● Records shown
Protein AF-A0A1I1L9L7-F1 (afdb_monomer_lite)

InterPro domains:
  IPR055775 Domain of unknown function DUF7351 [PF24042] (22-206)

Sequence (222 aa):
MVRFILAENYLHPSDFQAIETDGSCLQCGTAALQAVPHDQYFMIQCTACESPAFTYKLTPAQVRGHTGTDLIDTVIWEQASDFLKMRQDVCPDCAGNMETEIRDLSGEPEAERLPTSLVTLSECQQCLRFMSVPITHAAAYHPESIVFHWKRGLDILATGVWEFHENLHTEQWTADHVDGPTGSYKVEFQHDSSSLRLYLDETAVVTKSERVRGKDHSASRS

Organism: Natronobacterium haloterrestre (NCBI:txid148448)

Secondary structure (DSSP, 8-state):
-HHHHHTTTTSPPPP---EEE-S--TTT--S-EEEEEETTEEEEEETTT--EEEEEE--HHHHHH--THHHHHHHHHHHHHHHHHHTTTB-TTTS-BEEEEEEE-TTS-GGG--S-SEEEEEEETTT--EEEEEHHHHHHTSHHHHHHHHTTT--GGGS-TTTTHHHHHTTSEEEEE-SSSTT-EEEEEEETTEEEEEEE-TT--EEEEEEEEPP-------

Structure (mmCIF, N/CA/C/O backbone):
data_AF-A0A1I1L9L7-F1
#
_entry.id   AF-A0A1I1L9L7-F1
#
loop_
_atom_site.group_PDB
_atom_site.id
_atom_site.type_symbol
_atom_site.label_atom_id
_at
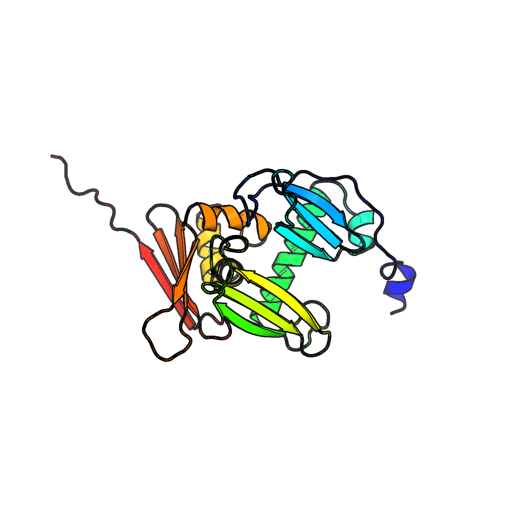om_site.label_alt_id
_atom_site.label_comp_id
_atom_site.label_asym_id
_atom_site.label_entity_id
_atom_site.label_seq_id
_atom_site.pdbx_PDB_ins_code
_atom_site.Cartn_x
_atom_site.Cartn_y
_atom_site.Cartn_z
_atom_site.occupancy
_atom_site.B_iso_or_equiv
_atom_site.auth_seq_id
_atom_site.auth_comp_id
_atom_site.auth_asym_id
_atom_site.auth_atom_id
_atom_site.pdbx_PDB_model_num
ATOM 1 N N . MET A 1 1 ? 21.288 -17.901 -4.551 1.00 74.31 1 MET A N 1
ATOM 2 C CA . MET A 1 1 ? 22.120 -16.922 -5.285 1.00 74.31 1 MET A CA 1
ATOM 3 C C . MET A 1 1 ? 22.381 -17.322 -6.739 1.00 74.31 1 MET A C 1
ATOM 5 O O . MET A 1 1 ? 22.025 -16.545 -7.608 1.00 74.31 1 MET A O 1
ATOM 9 N N . VAL A 1 2 ? 22.883 -18.532 -7.043 1.00 90.88 2 VAL A N 1
ATOM 10 C CA . VAL A 1 2 ? 23.181 -18.965 -8.436 1.00 90.88 2 VAL A CA 1
ATOM 11 C C . VAL A 1 2 ? 21.996 -18.792 -9.400 1.00 90.88 2 VAL A C 1
ATOM 13 O O . VAL A 1 2 ? 22.162 -18.197 -10.456 1.00 90.88 2 VAL A O 1
ATOM 16 N N . ARG A 1 3 ? 20.780 -19.210 -9.012 1.00 94.00 3 ARG A N 1
ATOM 17 C CA . ARG A 1 3 ? 19.559 -19.008 -9.823 1.00 94.00 3 ARG A CA 1
ATOM 18 C C . ARG A 1 3 ? 19.292 -17.538 -10.178 1.00 94.00 3 ARG A C 1
ATOM 20 O O . ARG A 1 3 ? 18.843 -17.263 -11.278 1.00 94.00 3 ARG A O 1
ATOM 27 N N . PHE A 1 4 ? 19.561 -16.615 -9.254 1.00 86.69 4 PHE A N 1
ATOM 28 C CA . PHE A 1 4 ? 19.279 -15.183 -9.415 1.00 86.69 4 PHE A CA 1
ATOM 29 C C . PHE A 1 4 ? 20.272 -14.510 -10.371 1.00 86.69 4 PHE A C 1
ATOM 31 O O . PHE A 1 4 ? 19.888 -13.646 -11.152 1.00 86.69 4 PHE A O 1
ATOM 38 N N . ILE A 1 5 ? 21.530 -14.966 -10.340 1.00 90.44 5 ILE A N 1
ATOM 39 C CA . ILE A 1 5 ? 22.573 -14.550 -11.283 1.00 90.44 5 ILE A CA 1
ATOM 40 C C . ILE A 1 5 ? 22.270 -15.097 -12.679 1.00 90.44 5 ILE A C 1
ATOM 42 O O . ILE A 1 5 ? 22.253 -14.334 -13.633 1.00 90.44 5 ILE A O 1
ATOM 46 N N . LEU A 1 6 ? 21.969 -16.396 -12.797 1.00 91.81 6 LEU A N 1
ATOM 47 C CA . LEU A 1 6 ? 21.653 -17.023 -14.088 1.00 91.81 6 LEU A CA 1
ATOM 48 C C . LEU A 1 6 ? 20.383 -16.456 -14.739 1.00 91.81 6 LEU A C 1
ATOM 50 O O . LEU A 1 6 ? 20.278 -16.457 -15.956 1.00 91.81 6 LEU A O 1
ATOM 54 N N . ALA A 1 7 ? 19.424 -15.993 -13.935 1.00 91.12 7 ALA A N 1
ATOM 55 C CA . ALA A 1 7 ? 18.217 -15.322 -14.416 1.00 91.12 7 ALA A CA 1
ATOM 56 C C . ALA A 1 7 ? 18.407 -13.809 -14.634 1.00 91.12 7 ALA A C 1
ATOM 58 O O . ALA A 1 7 ? 17.445 -13.121 -14.982 1.00 91.12 7 ALA A O 1
ATOM 59 N N . GLU A 1 8 ? 19.609 -13.282 -14.373 1.00 90.81 8 GLU A N 1
ATOM 60 C CA . GLU A 1 8 ? 19.957 -11.867 -14.540 1.00 90.81 8 GLU A CA 1
ATOM 61 C C . GLU A 1 8 ? 18.981 -10.919 -13.823 1.00 90.81 8 GLU A C 1
ATOM 63 O O . GLU A 1 8 ? 18.667 -9.829 -14.297 1.00 90.81 8 GLU A O 1
ATOM 68 N N . ASN A 1 9 ? 18.456 -11.349 -12.672 1.00 88.44 9 ASN A N 1
ATOM 69 C CA . ASN A 1 9 ? 17.422 -10.607 -11.943 1.00 88.44 9 ASN A CA 1
ATOM 70 C C . ASN A 1 9 ? 18.002 -9.617 -10.917 1.00 88.44 9 ASN A C 1
ATOM 72 O O . ASN A 1 9 ? 17.262 -8.997 -10.164 1.00 88.44 9 ASN A O 1
ATOM 76 N N . TYR A 1 10 ? 19.332 -9.496 -10.885 1.00 84.00 10 TYR A N 1
ATOM 77 C CA . TYR A 1 10 ? 20.086 -8.505 -10.112 1.00 84.00 10 TYR A CA 1
ATOM 78 C C . TYR A 1 10 ? 20.432 -7.254 -10.929 1.00 84.00 10 TYR A C 1
ATOM 80 O O . TYR A 1 10 ? 20.996 -6.310 -10.381 1.00 84.00 10 TYR A O 1
ATOM 88 N N . LEU A 1 11 ? 20.181 -7.286 -12.242 1.00 84.75 11 LEU A N 1
ATOM 89 C CA . LEU A 1 11 ? 20.411 -6.153 -13.129 1.00 84.75 11 LEU A CA 1
ATOM 90 C C . LEU A 1 11 ? 19.352 -5.071 -12.911 1.00 84.75 11 LEU A C 1
ATOM 92 O O . LEU A 1 11 ? 18.339 -5.286 -12.248 1.00 84.75 11 LEU A O 1
ATOM 96 N N . HIS A 1 12 ? 19.588 -3.911 -13.514 1.00 85.06 12 HIS A N 1
ATOM 97 C CA . HIS A 1 12 ? 18.571 -2.878 -13.619 1.00 85.06 12 HIS A CA 1
ATOM 98 C C . HIS A 1 12 ? 17.454 -3.336 -14.578 1.00 85.06 12 HIS A C 1
ATOM 100 O O . HIS A 1 12 ? 17.778 -3.896 -15.634 1.00 85.06 12 HIS A O 1
ATOM 106 N N . PRO A 1 13 ? 16.165 -3.146 -14.241 1.00 86.81 13 PRO A N 1
ATOM 107 C CA . PRO A 1 13 ? 15.077 -3.362 -15.190 1.00 86.81 13 PRO A CA 1
ATOM 108 C C . PRO A 1 13 ? 15.266 -2.478 -16.430 1.00 86.81 13 PRO A C 1
ATOM 110 O O . PRO A 1 13 ? 15.770 -1.365 -16.327 1.00 86.81 13 PRO A O 1
ATOM 113 N N . SER A 1 14 ? 14.897 -2.971 -17.611 1.00 86.25 14 SER A N 1
ATOM 114 C CA . SER A 1 14 ? 14.864 -2.129 -18.812 1.00 86.25 14 SER A CA 1
ATOM 115 C C . SER A 1 14 ? 13.725 -1.113 -18.730 1.00 86.25 14 SER A C 1
ATOM 117 O O . SER A 1 14 ? 12.715 -1.384 -18.083 1.00 86.25 14 SER A O 1
ATOM 119 N N . ASP A 1 15 ? 13.844 0.005 -19.443 1.00 88.38 15 ASP A N 1
ATOM 120 C CA . ASP A 1 15 ? 12.739 0.957 -19.572 1.00 88.38 15 ASP A CA 1
ATOM 121 C C . ASP A 1 15 ? 11.530 0.338 -20.290 1.00 88.38 15 ASP A C 1
ATOM 123 O O . ASP A 1 15 ? 11.657 -0.568 -21.122 1.00 88.38 15 ASP A O 1
ATOM 127 N N . PHE A 1 16 ? 10.348 0.876 -19.992 1.00 90.25 16 PHE A N 1
ATOM 128 C CA . PHE A 1 16 ? 9.088 0.574 -20.665 1.00 90.25 16 PHE A CA 1
ATOM 129 C C . PHE A 1 16 ? 8.389 1.879 -21.077 1.00 90.25 16 PHE A C 1
ATOM 131 O O . PHE A 1 16 ? 8.677 2.951 -20.547 1.00 90.25 16 PHE A O 1
ATOM 138 N N . GLN A 1 17 ? 7.502 1.813 -22.071 1.00 91.69 17 GLN A N 1
ATOM 139 C CA . GLN A 1 17 ? 6.713 2.986 -22.468 1.00 91.69 17 GLN A CA 1
ATOM 140 C C . GLN A 1 17 ? 5.720 3.361 -21.371 1.00 91.69 17 GLN A C 1
ATOM 142 O O . GLN A 1 17 ? 5.306 2.488 -20.621 1.00 91.69 17 GLN A O 1
ATOM 147 N N . ALA A 1 18 ? 5.311 4.629 -21.301 1.00 95.25 18 ALA A N 1
ATOM 148 C CA . ALA A 1 18 ? 4.264 5.038 -20.372 1.00 95.25 18 ALA A CA 1
ATOM 149 C C . ALA A 1 18 ? 2.961 4.259 -20.633 1.00 95.25 18 ALA A C 1
ATOM 151 O O . ALA A 1 18 ? 2.595 4.032 -21.790 1.00 95.25 18 ALA A O 1
ATOM 152 N N . ILE A 1 19 ? 2.279 3.847 -19.565 1.00 96.31 19 ILE A N 1
ATOM 153 C CA . ILE A 1 19 ? 1.046 3.051 -19.630 1.00 96.31 19 ILE A CA 1
ATOM 154 C C . ILE A 1 19 ? -0.031 3.794 -18.842 1.00 96.31 19 ILE A C 1
ATOM 156 O O . ILE A 1 19 ? 0.158 4.062 -17.660 1.00 96.31 19 ILE A O 1
ATOM 160 N N . GLU A 1 20 ? -1.147 4.137 -19.479 1.00 96.44 20 GLU A N 1
ATOM 161 C CA . GLU A 1 20 ? -2.298 4.718 -18.777 1.00 96.44 20 GLU A CA 1
ATOM 162 C C . GLU A 1 20 ? -2.864 3.719 -17.757 1.00 96.44 20 GLU A C 1
ATOM 164 O O . GLU A 1 20 ? -2.862 2.510 -17.995 1.00 96.44 20 GLU A O 1
ATOM 169 N N . THR A 1 21 ? -3.322 4.221 -16.612 1.00 96.50 21 THR A N 1
ATOM 170 C CA . THR A 1 21 ? -3.875 3.394 -15.534 1.00 96.50 21 THR A CA 1
ATOM 171 C C . THR A 1 21 ? -5.078 4.069 -14.896 1.00 96.50 21 THR A C 1
ATOM 173 O O . THR A 1 21 ? -5.162 5.298 -14.854 1.00 96.50 21 THR A O 1
ATOM 176 N N . ASP A 1 22 ? -5.974 3.254 -14.346 1.00 96.44 22 ASP A N 1
ATOM 177 C CA . ASP A 1 22 ? -7.114 3.737 -13.577 1.00 96.44 22 ASP A CA 1
ATOM 178 C C . ASP A 1 22 ? -6.680 4.345 -12.232 1.00 96.44 22 ASP A C 1
ATOM 180 O O . ASP A 1 22 ? -5.543 4.174 -11.769 1.00 96.44 22 ASP A O 1
ATOM 184 N N . GLY A 1 23 ? -7.607 5.074 -11.608 1.00 95.62 23 GLY A N 1
ATOM 185 C CA . GLY A 1 23 ? -7.436 5.726 -10.313 1.00 95.62 23 GLY A CA 1
ATOM 186 C C . GLY A 1 23 ? -7.349 7.248 -10.386 1.00 95.62 23 GLY A C 1
ATOM 187 O O . GLY A 1 23 ? -7.425 7.864 -11.449 1.00 95.62 23 GLY A O 1
ATOM 188 N N . SER A 1 24 ? -7.189 7.877 -9.222 1.00 95.88 24 SER A N 1
ATOM 189 C CA . SER A 1 24 ? -7.124 9.335 -9.092 1.00 95.88 24 SER A CA 1
ATOM 190 C C . SER A 1 24 ? -5.877 9.762 -8.329 1.00 95.88 24 SER A C 1
ATOM 192 O O . SER A 1 24 ? -5.354 9.034 -7.491 1.00 95.88 24 SER A O 1
ATOM 194 N N . CYS A 1 25 ? -5.350 10.945 -8.627 1.00 95.94 25 CYS A N 1
ATOM 195 C CA . CYS A 1 25 ? -4.183 11.454 -7.916 1.00 95.94 25 CYS A CA 1
ATOM 196 C C . CYS A 1 25 ? -4.523 11.765 -6.453 1.00 95.94 25 CYS A C 1
ATOM 198 O O . CYS A 1 25 ? -5.446 12.534 -6.189 1.00 95.94 25 CYS A O 1
ATOM 200 N N . LEU A 1 26 ? -3.728 11.267 -5.501 1.00 92.94 26 LEU A N 1
ATOM 201 C CA . LEU A 1 26 ? -3.913 11.589 -4.082 1.00 92.94 26 LEU A CA 1
ATOM 202 C C . LEU A 1 26 ? -3.842 13.101 -3.811 1.00 92.94 26 LEU A C 1
ATOM 204 O O . LEU A 1 26 ? -4.589 13.602 -2.981 1.00 92.94 26 LEU A O 1
ATOM 208 N N . GLN A 1 27 ? -2.989 13.821 -4.547 1.00 92.06 27 GLN A N 1
ATOM 209 C CA . GLN A 1 27 ? -2.764 15.255 -4.359 1.00 92.06 27 GLN A CA 1
ATOM 210 C C . GLN A 1 27 ? -3.884 16.119 -4.953 1.00 92.06 27 GLN A C 1
ATOM 212 O O . GLN A 1 27 ? -4.415 16.991 -4.276 1.00 92.06 27 GLN A O 1
ATOM 217 N N . CYS A 1 28 ? -4.236 15.916 -6.229 1.00 93.69 28 CYS A N 1
ATOM 218 C CA . CYS A 1 28 ? -5.152 16.817 -6.947 1.00 93.69 28 CYS A CA 1
ATOM 219 C C . CYS A 1 28 ? -6.508 16.198 -7.321 1.00 93.69 28 CYS A C 1
ATOM 221 O O . CYS A 1 28 ? -7.334 16.877 -7.925 1.00 93.69 28 CYS A O 1
ATOM 223 N N . GLY A 1 29 ? -6.724 14.909 -7.045 1.00 94.00 29 GLY A N 1
ATOM 224 C CA . GLY A 1 29 ? -7.970 14.190 -7.340 1.00 94.00 29 GLY A CA 1
ATOM 225 C C . GLY A 1 29 ? -8.252 13.941 -8.820 1.00 94.00 29 GLY A C 1
ATOM 226 O O . GLY A 1 29 ? -9.271 13.351 -9.160 1.00 94.00 29 GLY A O 1
ATOM 227 N N . THR A 1 30 ? -7.364 14.356 -9.725 1.00 96.19 30 THR A N 1
ATOM 228 C CA . THR A 1 30 ? -7.573 14.163 -11.165 1.00 96.19 30 THR A CA 1
ATOM 229 C C . THR A 1 30 ? -7.302 12.710 -11.564 1.00 96.19 30 THR A C 1
ATOM 231 O O . THR A 1 30 ? -6.269 12.147 -11.193 1.00 96.19 30 THR A O 1
ATOM 234 N N . ALA A 1 31 ? -8.202 12.126 -12.359 1.00 96.31 31 ALA A N 1
ATOM 235 C CA . ALA A 1 31 ? -8.064 10.797 -12.960 1.00 96.31 31 ALA A CA 1
ATOM 236 C C . ALA A 1 31 ? -7.220 10.853 -14.247 1.00 96.31 31 ALA A C 1
ATOM 238 O O . ALA A 1 31 ? -7.720 10.686 -15.357 1.00 96.31 31 ALA A O 1
ATOM 239 N N . ALA A 1 32 ? -5.942 11.200 -14.097 1.00 95.19 32 ALA A N 1
ATOM 240 C CA . ALA A 1 32 ? -4.993 11.330 -15.203 1.00 95.19 32 ALA A CA 1
ATOM 241 C C . ALA A 1 32 ? -3.651 10.699 -14.815 1.00 95.19 32 ALA A C 1
ATOM 243 O O . ALA A 1 32 ? -2.624 11.378 -14.726 1.00 95.19 32 ALA A O 1
ATOM 244 N N . LEU A 1 33 ? -3.695 9.403 -14.503 1.00 97.62 33 LEU A N 1
ATOM 245 C CA . LEU A 1 33 ? -2.555 8.635 -14.023 1.00 97.62 33 LEU A CA 1
ATOM 246 C C . LEU A 1 33 ? -1.916 7.828 -15.154 1.00 97
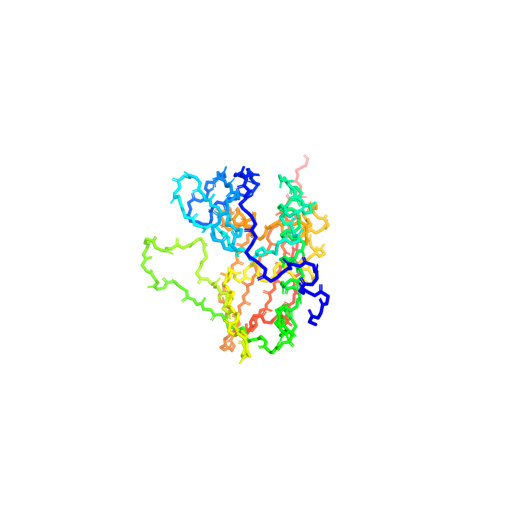.62 33 LEU A C 1
ATOM 248 O O . LEU A 1 33 ? -2.593 7.240 -15.996 1.00 97.62 33 LEU A O 1
ATOM 252 N N . GLN A 1 34 ? -0.590 7.773 -15.138 1.00 97.38 34 GLN A N 1
ATOM 253 C CA . GLN A 1 34 ? 0.185 6.884 -15.993 1.00 97.38 34 GLN A CA 1
ATOM 254 C C . GLN A 1 34 ? 1.308 6.232 -15.192 1.00 97.38 34 GLN A C 1
ATOM 256 O O . GLN A 1 34 ? 1.934 6.867 -14.343 1.00 97.38 34 GLN A O 1
ATOM 261 N N . ALA A 1 35 ? 1.585 4.971 -15.485 1.00 96.06 35 ALA A N 1
ATOM 262 C CA . ALA A 1 35 ? 2.788 4.291 -15.057 1.00 96.06 35 ALA A CA 1
ATOM 263 C C . ALA A 1 35 ? 3.961 4.706 -15.948 1.00 96.06 35 ALA A C 1
ATOM 265 O O . ALA A 1 35 ? 3.888 4.576 -17.171 1.00 96.06 35 ALA A O 1
ATOM 266 N N . VAL A 1 36 ? 5.051 5.162 -15.340 1.00 94.69 36 VAL A N 1
ATOM 267 C CA . VAL A 1 36 ? 6.296 5.527 -16.023 1.00 94.69 36 VAL A CA 1
ATOM 268 C C . VAL A 1 36 ? 7.489 4.818 -15.377 1.00 94.69 36 VAL A C 1
ATOM 270 O O . VAL A 1 36 ? 7.472 4.566 -14.164 1.00 94.69 36 VAL A O 1
ATOM 273 N N . PRO A 1 37 ? 8.535 4.483 -16.153 1.00 92.12 37 PRO A N 1
ATOM 274 C CA . PRO A 1 37 ? 9.802 4.064 -15.576 1.00 92.12 37 PRO A CA 1
ATOM 275 C C . PRO A 1 37 ? 10.461 5.252 -14.865 1.00 92.12 37 PRO A C 1
ATOM 277 O O . PRO A 1 37 ? 10.533 6.356 -15.405 1.00 92.12 37 PRO A O 1
ATOM 280 N N . HIS A 1 38 ? 10.961 5.022 -13.655 1.00 87.38 38 HIS A N 1
ATOM 281 C CA . HIS A 1 38 ? 11.779 5.981 -12.921 1.00 87.38 38 HIS A CA 1
ATOM 282 C C . HIS A 1 38 ? 12.924 5.243 -12.224 1.00 87.38 38 HIS A C 1
ATOM 284 O O . HIS A 1 38 ? 12.755 4.681 -11.138 1.00 87.38 38 HIS A O 1
ATOM 290 N N . ASP A 1 39 ? 14.109 5.250 -12.836 1.00 82.75 39 ASP A N 1
ATOM 291 C CA . ASP A 1 39 ? 15.231 4.394 -12.442 1.00 82.75 39 ASP A CA 1
ATOM 292 C C . ASP A 1 39 ? 14.770 2.923 -12.314 1.00 82.75 39 ASP A C 1
ATOM 294 O O . ASP A 1 39 ? 14.242 2.335 -13.250 1.00 82.75 39 ASP A O 1
ATOM 298 N N . GLN A 1 40 ? 14.918 2.319 -11.131 1.00 77.81 40 GLN A N 1
ATOM 299 C CA . GLN A 1 40 ? 14.515 0.933 -10.851 1.00 77.81 40 GLN A CA 1
ATOM 300 C C . GLN A 1 40 ? 13.044 0.790 -10.424 1.00 77.81 40 GLN A C 1
ATOM 302 O O . GLN A 1 40 ? 12.626 -0.286 -9.977 1.00 77.81 40 GLN A O 1
ATOM 307 N N . TYR A 1 41 ? 12.276 1.876 -10.491 1.00 84.12 41 TYR A N 1
ATOM 308 C CA . TYR A 1 41 ? 10.914 1.935 -9.991 1.00 84.12 41 TYR A CA 1
ATOM 309 C C . TYR A 1 41 ? 9.888 2.057 -11.114 1.00 84.12 41 TYR A C 1
ATOM 311 O O . TYR A 1 41 ? 10.074 2.739 -12.119 1.00 84.12 41 TYR A O 1
ATOM 319 N N . PHE A 1 42 ? 8.764 1.405 -10.872 1.00 90.31 42 PHE A N 1
ATOM 320 C CA . PHE A 1 42 ? 7.472 1.708 -11.447 1.00 90.31 42 PHE A CA 1
ATOM 321 C C . PHE A 1 42 ? 6.874 2.875 -10.666 1.00 90.31 42 PHE A C 1
ATOM 323 O O . PHE A 1 42 ? 6.631 2.747 -9.464 1.00 90.31 42 PHE A O 1
ATOM 330 N N . MET A 1 43 ? 6.650 4.006 -11.324 1.00 94.88 43 MET A N 1
ATOM 331 C CA . MET A 1 43 ? 6.015 5.164 -10.706 1.00 94.88 43 MET A CA 1
ATOM 332 C C . MET A 1 43 ? 4.675 5.428 -11.378 1.00 94.88 43 MET A C 1
ATOM 334 O O . MET A 1 43 ? 4.620 5.657 -12.582 1.00 94.88 43 MET A O 1
ATOM 338 N N . ILE A 1 44 ? 3.600 5.437 -10.598 1.00 96.25 44 ILE A N 1
ATOM 339 C CA . ILE A 1 44 ? 2.334 6.022 -11.020 1.00 96.25 44 ILE A CA 1
ATOM 340 C C . ILE A 1 44 ? 2.444 7.527 -10.829 1.00 96.25 44 ILE A C 1
ATOM 342 O O . ILE A 1 44 ? 2.568 8.013 -9.703 1.00 96.25 44 ILE A O 1
ATOM 346 N N . GLN A 1 45 ? 2.401 8.261 -11.931 1.00 96.75 45 GLN A N 1
ATOM 347 C CA . GLN A 1 45 ? 2.517 9.709 -11.965 1.00 96.75 45 GLN A CA 1
ATOM 348 C C . GLN A 1 45 ? 1.210 10.340 -12.442 1.00 96.75 45 GLN A C 1
ATOM 350 O O . GLN A 1 45 ? 0.601 9.887 -13.412 1.00 96.75 45 GLN A O 1
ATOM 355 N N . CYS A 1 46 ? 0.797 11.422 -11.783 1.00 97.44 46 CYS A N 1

● Activity
All lines in the listing above from the line containing "ATOM 201 C CA" to the line containing "ATOM 218 C CA", inclusive, should be retyped exactly; no other lines should appear.

● Completed task
ATOM 201 C CA . LEU A 1 26 ? -3.913 11.589 -4.082 1.00 92.94 26 LEU A CA 1
ATOM 202 C C . LEU A 1 26 ? -3.842 13.101 -3.811 1.00 92.94 26 LEU A C 1
ATOM 204 O O . LEU A 1 26 ? -4.589 13.602 -2.981 1.00 92.94 26 LEU A O 1
ATOM 208 N N . GLN A 1 27 ? -2.989 13.821 -4.547 1.00 92.06 27 GLN A N 1
ATOM 209 C CA . GLN A 1 27 ? -2.764 15.255 -4.359 1.00 92.06 27 GLN A CA 1
ATOM 210 C C . GLN A 1 27 ? -3.884 16.119 -4.953 1.00 92.06 27 GLN A C 1
ATOM 212 O O . GLN A 1 27 ? -4.415 16.991 -4.276 1.00 92.06 27 GLN A O 1
ATOM 217 N N . CYS A 1 28 ? -4.236 15.916 -6.229 1.00 93.69 28 CYS A N 1
ATOM 218 C CA . CYS A 1 28 ? -5.152 16.817 -6.947 1.00 93.69 28 CYS A CA 1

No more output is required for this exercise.